▶ **ACTIVITY**: Give back an exact copy of the lines in the records below, from the line that has "ATOM 23 C CA" through the line that has "ATOM 35 O O", and nothing besides.

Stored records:
★ ★ ★ ★

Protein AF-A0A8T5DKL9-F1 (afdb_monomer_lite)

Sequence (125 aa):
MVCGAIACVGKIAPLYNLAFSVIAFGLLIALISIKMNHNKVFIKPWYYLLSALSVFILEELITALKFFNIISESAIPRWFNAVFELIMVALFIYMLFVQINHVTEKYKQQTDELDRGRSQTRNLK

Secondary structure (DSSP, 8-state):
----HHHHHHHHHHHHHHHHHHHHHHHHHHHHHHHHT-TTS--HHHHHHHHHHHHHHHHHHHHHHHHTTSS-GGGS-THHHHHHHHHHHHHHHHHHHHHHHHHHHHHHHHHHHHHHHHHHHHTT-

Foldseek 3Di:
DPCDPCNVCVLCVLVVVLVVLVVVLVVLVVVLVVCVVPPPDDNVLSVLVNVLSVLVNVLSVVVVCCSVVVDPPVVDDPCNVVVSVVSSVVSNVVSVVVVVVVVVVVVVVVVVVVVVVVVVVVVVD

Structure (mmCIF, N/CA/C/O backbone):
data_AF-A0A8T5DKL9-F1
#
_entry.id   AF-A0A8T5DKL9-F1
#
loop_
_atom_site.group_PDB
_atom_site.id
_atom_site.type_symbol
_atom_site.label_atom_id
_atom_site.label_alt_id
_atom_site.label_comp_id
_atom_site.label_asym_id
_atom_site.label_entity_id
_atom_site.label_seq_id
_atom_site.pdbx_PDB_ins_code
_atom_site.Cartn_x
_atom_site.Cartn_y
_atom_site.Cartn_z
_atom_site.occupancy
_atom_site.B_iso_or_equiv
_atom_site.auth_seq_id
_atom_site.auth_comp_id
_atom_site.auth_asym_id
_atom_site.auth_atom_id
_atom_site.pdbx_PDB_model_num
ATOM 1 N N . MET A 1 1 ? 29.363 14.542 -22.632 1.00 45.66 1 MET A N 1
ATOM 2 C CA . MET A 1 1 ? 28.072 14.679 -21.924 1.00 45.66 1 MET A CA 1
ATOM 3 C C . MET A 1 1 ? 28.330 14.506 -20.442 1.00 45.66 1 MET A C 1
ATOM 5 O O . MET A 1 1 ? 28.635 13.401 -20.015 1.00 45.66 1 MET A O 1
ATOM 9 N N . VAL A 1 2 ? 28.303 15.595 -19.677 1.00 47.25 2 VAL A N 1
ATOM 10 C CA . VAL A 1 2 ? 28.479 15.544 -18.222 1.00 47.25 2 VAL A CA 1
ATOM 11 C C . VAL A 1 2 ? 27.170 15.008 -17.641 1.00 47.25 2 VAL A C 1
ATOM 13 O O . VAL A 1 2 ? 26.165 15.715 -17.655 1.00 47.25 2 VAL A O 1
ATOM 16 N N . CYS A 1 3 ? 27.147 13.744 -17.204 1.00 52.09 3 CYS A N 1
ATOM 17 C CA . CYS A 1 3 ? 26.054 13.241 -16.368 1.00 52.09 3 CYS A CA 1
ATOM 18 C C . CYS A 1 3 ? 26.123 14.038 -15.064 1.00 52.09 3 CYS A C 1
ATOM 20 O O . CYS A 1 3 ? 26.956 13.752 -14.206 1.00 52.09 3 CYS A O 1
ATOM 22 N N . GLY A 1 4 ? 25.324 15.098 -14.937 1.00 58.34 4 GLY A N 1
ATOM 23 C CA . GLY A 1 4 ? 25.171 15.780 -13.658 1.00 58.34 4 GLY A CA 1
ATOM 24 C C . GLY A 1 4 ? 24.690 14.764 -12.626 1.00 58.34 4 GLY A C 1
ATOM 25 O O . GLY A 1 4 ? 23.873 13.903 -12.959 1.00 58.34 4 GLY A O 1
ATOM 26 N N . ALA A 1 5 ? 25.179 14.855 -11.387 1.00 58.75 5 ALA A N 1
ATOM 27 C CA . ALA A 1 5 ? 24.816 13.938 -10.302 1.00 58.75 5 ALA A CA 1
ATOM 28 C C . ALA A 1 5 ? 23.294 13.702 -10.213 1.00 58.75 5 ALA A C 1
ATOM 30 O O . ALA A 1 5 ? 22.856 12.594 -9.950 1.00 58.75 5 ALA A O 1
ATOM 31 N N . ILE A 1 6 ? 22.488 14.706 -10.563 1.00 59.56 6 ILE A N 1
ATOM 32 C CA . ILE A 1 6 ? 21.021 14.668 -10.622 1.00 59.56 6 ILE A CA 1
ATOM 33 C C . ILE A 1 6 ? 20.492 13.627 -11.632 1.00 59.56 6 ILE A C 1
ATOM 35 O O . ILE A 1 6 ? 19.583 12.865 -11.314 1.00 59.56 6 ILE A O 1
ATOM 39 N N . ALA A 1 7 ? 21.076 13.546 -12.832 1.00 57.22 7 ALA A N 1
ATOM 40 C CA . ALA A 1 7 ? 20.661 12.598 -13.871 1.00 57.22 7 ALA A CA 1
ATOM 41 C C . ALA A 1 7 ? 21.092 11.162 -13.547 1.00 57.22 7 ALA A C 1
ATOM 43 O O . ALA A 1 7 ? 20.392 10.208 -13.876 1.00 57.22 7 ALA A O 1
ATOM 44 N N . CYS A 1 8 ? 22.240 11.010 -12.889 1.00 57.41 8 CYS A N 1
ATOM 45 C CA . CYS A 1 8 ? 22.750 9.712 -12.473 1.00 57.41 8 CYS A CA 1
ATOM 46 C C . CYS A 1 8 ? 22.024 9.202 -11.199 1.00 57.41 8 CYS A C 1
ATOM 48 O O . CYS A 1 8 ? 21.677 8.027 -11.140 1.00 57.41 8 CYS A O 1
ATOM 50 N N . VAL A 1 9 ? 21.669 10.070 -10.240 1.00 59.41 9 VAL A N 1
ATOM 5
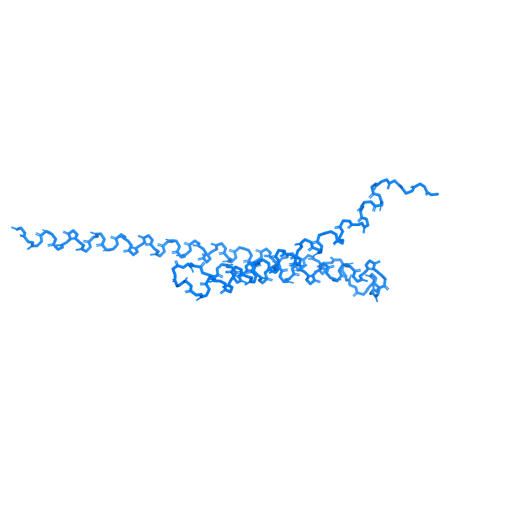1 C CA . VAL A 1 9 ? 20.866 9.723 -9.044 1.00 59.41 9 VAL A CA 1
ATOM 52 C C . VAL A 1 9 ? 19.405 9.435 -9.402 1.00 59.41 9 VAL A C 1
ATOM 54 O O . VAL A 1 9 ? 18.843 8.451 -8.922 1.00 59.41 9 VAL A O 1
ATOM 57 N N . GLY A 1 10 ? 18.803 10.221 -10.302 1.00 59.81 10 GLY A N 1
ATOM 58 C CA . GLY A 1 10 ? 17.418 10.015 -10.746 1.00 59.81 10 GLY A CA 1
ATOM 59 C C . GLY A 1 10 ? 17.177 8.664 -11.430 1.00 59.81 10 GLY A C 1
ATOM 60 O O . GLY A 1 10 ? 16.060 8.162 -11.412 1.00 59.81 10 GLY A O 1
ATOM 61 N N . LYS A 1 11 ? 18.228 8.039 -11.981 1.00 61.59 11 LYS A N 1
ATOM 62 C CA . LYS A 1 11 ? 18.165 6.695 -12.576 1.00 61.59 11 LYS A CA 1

★ ★ ★ ★

▶ **WRITTEN ANSWER**:
ATOM 23 C CA . GLY A 1 4 ? 25.171 15.780 -13.658 1.00 58.34 4 GLY A CA 1
ATOM 24 C C . GLY A 1 4 ? 24.690 14.764 -12.626 1.00 58.34 4 GLY A C 1
ATOM 25 O O . GLY A 1 4 ? 23.873 13.903 -12.959 1.00 58.34 4 GLY A O 1
ATOM 26 N N . ALA A 1 5 ? 25.179 14.855 -11.387 1.00 58.75 5 ALA A N 1
ATOM 27 C CA . ALA A 1 5 ? 24.816 13.938 -10.302 1.00 58.75 5 ALA A CA 1
ATOM 28 C C . ALA A 1 5 ? 23.294 13.702 -10.213 1.00 58.75 5 ALA A C 1
ATOM 30 O O . ALA A 1 5 ? 22.856 12.594 -9.950 1.00 58.75 5 ALA A O 1
ATOM 31 N N . ILE A 1 6 ? 22.488 14.706 -10.563 1.00 59.56 6 ILE A N 1
ATOM 32 C CA . ILE A 1 6 ? 21.021 14.668 -10.622 1.00 59.56 6 ILE A CA 1
ATOM 33 C C . ILE A 1 6 ? 20.492 13.627 -11.632 1.00 59.56 6 ILE A C 1
ATOM 35 O O . ILE A 1 6 ? 19.583 12.865 -11.314 1.00 59.56 6 ILE A O 1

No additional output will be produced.